I was working with Amazon Bedrock to run LLM inference. AWS has its fair share of complexity – VPCs, subnets, security groups, etc.

On the surface, running inference on Amazon Bedrock is straightforward. A simple script might look like this (assuming you have proper environment variables set):

bedrock = boto3.client('bedrock-runtime', region_name='us-east-2')

messages = [{"role": "user", "content": [{"text": "What is 2+2?"}]}]

res = bedrock.converse(modelId="anthropic.claude-3-5-sonnet-20241022-v2:0", messages=messages)
print(res['output']['message']['content'][0]['text'])

We can find this model name in the us-east-2 model catalog (requires sign in).

Anthropic’s documentation also mentions these model names.
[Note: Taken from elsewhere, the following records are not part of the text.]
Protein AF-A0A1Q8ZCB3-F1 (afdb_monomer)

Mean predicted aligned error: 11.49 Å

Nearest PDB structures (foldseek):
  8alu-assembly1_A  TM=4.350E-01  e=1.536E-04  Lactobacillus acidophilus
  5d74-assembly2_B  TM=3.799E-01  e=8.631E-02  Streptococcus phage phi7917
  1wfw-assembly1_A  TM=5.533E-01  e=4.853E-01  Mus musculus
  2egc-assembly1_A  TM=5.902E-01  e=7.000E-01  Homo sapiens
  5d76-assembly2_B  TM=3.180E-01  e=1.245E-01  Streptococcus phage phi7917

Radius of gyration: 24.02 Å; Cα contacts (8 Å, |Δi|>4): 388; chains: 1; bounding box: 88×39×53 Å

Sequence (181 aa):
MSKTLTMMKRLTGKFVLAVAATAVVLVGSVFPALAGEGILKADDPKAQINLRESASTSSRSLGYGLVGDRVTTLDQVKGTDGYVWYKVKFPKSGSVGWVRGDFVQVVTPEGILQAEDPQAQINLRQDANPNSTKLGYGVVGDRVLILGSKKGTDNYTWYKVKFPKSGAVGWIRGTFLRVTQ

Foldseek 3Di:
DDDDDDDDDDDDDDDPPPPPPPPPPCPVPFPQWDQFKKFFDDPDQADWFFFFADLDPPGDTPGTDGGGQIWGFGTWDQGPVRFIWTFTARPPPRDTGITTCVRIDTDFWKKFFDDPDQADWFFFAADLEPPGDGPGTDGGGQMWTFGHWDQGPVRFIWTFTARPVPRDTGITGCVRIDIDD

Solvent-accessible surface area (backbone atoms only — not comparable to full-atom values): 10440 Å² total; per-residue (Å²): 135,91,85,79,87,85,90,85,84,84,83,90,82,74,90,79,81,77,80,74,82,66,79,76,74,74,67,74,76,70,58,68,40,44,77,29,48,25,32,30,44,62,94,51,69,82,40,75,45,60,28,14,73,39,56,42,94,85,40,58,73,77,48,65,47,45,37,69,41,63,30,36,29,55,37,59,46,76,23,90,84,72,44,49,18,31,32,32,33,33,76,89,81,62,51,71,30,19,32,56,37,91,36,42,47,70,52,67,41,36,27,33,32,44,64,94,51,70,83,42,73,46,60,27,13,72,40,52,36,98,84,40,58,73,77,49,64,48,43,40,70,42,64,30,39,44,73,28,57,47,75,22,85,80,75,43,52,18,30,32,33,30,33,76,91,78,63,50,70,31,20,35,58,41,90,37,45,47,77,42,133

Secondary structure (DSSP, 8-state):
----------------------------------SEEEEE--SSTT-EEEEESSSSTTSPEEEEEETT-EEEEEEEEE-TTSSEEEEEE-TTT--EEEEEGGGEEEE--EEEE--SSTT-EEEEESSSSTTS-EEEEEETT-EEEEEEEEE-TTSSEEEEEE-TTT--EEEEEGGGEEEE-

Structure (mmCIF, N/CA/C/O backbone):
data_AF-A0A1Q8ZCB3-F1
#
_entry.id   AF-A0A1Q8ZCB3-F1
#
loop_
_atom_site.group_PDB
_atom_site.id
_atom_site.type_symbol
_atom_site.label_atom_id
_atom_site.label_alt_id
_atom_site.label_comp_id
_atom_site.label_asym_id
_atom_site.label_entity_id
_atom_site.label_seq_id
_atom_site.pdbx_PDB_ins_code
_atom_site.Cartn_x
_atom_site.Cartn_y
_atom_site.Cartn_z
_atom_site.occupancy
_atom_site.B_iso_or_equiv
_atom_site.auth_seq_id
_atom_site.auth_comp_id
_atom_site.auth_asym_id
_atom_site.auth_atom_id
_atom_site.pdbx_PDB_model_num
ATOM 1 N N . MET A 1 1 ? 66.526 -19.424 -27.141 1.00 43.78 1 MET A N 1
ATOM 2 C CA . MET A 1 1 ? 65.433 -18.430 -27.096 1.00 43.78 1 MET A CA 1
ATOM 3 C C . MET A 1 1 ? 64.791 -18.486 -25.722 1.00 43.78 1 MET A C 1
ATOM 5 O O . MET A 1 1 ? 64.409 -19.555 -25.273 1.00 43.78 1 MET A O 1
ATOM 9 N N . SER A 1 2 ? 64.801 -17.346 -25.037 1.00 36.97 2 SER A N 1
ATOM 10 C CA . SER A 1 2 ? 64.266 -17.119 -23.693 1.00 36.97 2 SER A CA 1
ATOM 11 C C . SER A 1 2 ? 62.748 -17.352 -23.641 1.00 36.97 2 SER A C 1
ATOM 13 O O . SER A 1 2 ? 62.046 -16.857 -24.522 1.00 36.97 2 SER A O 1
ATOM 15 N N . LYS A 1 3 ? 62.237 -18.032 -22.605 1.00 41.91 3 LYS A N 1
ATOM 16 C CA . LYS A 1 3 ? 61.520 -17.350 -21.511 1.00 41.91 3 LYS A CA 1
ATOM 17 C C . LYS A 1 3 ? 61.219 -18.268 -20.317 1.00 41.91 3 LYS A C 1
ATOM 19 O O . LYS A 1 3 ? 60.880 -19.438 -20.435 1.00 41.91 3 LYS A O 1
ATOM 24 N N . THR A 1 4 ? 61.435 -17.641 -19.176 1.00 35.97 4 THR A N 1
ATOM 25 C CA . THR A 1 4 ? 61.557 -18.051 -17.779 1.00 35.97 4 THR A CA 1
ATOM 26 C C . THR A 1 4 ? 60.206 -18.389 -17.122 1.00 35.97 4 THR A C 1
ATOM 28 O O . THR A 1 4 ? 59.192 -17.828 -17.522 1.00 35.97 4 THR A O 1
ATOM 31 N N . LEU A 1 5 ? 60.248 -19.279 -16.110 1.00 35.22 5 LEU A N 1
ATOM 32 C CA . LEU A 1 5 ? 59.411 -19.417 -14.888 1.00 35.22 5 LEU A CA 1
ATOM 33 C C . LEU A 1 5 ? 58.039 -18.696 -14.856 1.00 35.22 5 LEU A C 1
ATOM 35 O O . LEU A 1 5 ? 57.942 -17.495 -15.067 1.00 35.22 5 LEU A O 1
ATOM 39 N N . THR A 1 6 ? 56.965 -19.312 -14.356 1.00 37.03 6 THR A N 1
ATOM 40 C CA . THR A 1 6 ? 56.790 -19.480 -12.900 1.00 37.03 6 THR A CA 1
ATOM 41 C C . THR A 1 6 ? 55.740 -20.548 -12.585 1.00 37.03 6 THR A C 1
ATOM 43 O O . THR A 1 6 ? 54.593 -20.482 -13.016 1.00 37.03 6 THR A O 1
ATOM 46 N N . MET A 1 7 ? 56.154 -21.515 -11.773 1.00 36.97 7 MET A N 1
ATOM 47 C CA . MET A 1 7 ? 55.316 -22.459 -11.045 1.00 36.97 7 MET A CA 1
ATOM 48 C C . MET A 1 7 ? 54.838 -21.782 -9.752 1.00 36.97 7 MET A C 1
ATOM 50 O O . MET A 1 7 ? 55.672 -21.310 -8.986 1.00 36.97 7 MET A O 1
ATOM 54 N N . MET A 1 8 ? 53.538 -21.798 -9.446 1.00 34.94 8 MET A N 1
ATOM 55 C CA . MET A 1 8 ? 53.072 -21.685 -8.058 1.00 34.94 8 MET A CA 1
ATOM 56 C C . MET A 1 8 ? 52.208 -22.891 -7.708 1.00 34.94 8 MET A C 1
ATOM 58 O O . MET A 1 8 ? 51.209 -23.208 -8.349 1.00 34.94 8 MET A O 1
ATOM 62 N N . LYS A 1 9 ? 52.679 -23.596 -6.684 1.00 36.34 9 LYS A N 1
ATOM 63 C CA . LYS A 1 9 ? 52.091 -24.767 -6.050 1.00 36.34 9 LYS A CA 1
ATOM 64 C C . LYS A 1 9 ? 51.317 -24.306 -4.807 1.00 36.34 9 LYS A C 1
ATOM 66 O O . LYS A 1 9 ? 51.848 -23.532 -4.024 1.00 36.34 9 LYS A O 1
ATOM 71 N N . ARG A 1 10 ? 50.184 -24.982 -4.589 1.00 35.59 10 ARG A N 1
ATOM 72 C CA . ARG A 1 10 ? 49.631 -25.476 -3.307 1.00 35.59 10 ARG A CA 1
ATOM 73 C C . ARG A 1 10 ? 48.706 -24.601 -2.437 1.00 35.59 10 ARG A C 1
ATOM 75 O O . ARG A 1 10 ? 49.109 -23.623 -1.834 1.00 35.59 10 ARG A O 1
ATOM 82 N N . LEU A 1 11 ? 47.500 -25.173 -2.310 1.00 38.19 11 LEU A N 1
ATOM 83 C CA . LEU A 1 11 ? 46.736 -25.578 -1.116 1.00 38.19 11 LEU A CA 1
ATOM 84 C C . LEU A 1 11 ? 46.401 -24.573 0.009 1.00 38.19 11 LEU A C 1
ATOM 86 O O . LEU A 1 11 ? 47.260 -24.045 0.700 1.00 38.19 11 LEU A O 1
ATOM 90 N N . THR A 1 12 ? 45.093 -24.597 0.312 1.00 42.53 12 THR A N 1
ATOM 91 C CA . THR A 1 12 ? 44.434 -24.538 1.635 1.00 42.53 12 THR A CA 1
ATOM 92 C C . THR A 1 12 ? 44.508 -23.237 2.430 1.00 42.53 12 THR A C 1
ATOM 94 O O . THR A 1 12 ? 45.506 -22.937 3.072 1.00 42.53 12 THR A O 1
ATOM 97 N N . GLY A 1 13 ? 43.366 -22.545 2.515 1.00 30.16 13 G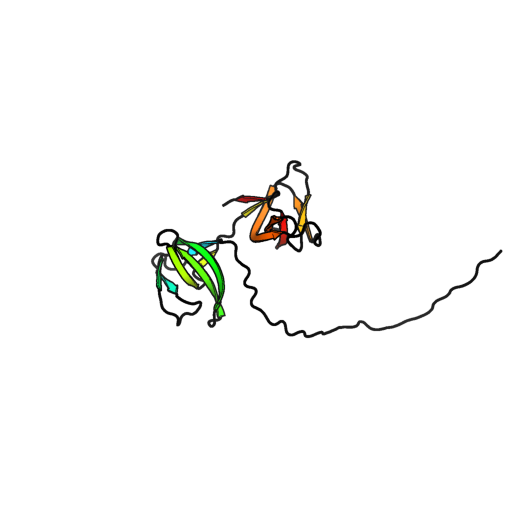LY A N 1
ATOM 98 C CA . GLY A 1 13 ? 43.183 -21.401 3.408 1.00 30.16 13 GLY A CA 1
ATOM 99 C C . GLY A 1 13 ? 41.724 -20.965 3.557 1.00 30.16 13 GLY A C 1
ATOM 100 O O . GLY A 1 13 ? 41.347 -19.939 3.020 1.00 30.16 13 GLY A O 1
ATOM 101 N N . LYS A 1 14 ? 40.938 -21.776 4.282 1.00 32.31 14 LYS A N 1
ATOM 102 C CA . LYS A 1 14 ? 39.766 -21.444 5.126 1.00 32.31 14 LYS A CA 1
ATOM 103 C C . LYS A 1 14 ? 38.662 -20.532 4.546 1.00 32.31 14 LYS A C 1
ATOM 105 O O . LYS A 1 14 ? 38.822 -19.323 4.432 1.00 32.31 14 LYS A O 1
ATOM 110 N N . PHE A 1 15 ? 37.470 -21.117 4.363 1.00 35.84 15 PHE A N 1
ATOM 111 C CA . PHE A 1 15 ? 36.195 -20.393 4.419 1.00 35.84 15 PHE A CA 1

I was working with SageMaker and dealing with a restrictive VPC setup, but when I tried to run the inference above, I got the following error:

An error occurred (ValidationException) when calling the Converse operation: Invocation of model ID anthropic.claude-3-5-sonnet-20241022-v2:0 with on-demand throughput isn't supported

This was confusing specifically because I wasn’t sure if I was having AWS permissions and access issues or inference issues.

It turned out, prefixing the model id with us., i.e.gs us.anthropic.claude-3-5-sonnet-20241022-v2:0 was all I needed to get things working for my setup.

bedrock = boto3.client('bedrock-runtime', region_name='us-east-2')

messages = [{"role": "user", "content": [{"text": "What is 2+2?"}]}]

res = bedrock.converse(modelId="us.anthropic.claude-3-5-sonnet-20241022-v2:0", messages=messages)
print(res['output']['message']['content'][0]['text'])

Hopefully, this is helpful if you’re calling Bedrock through a VPC endpoint.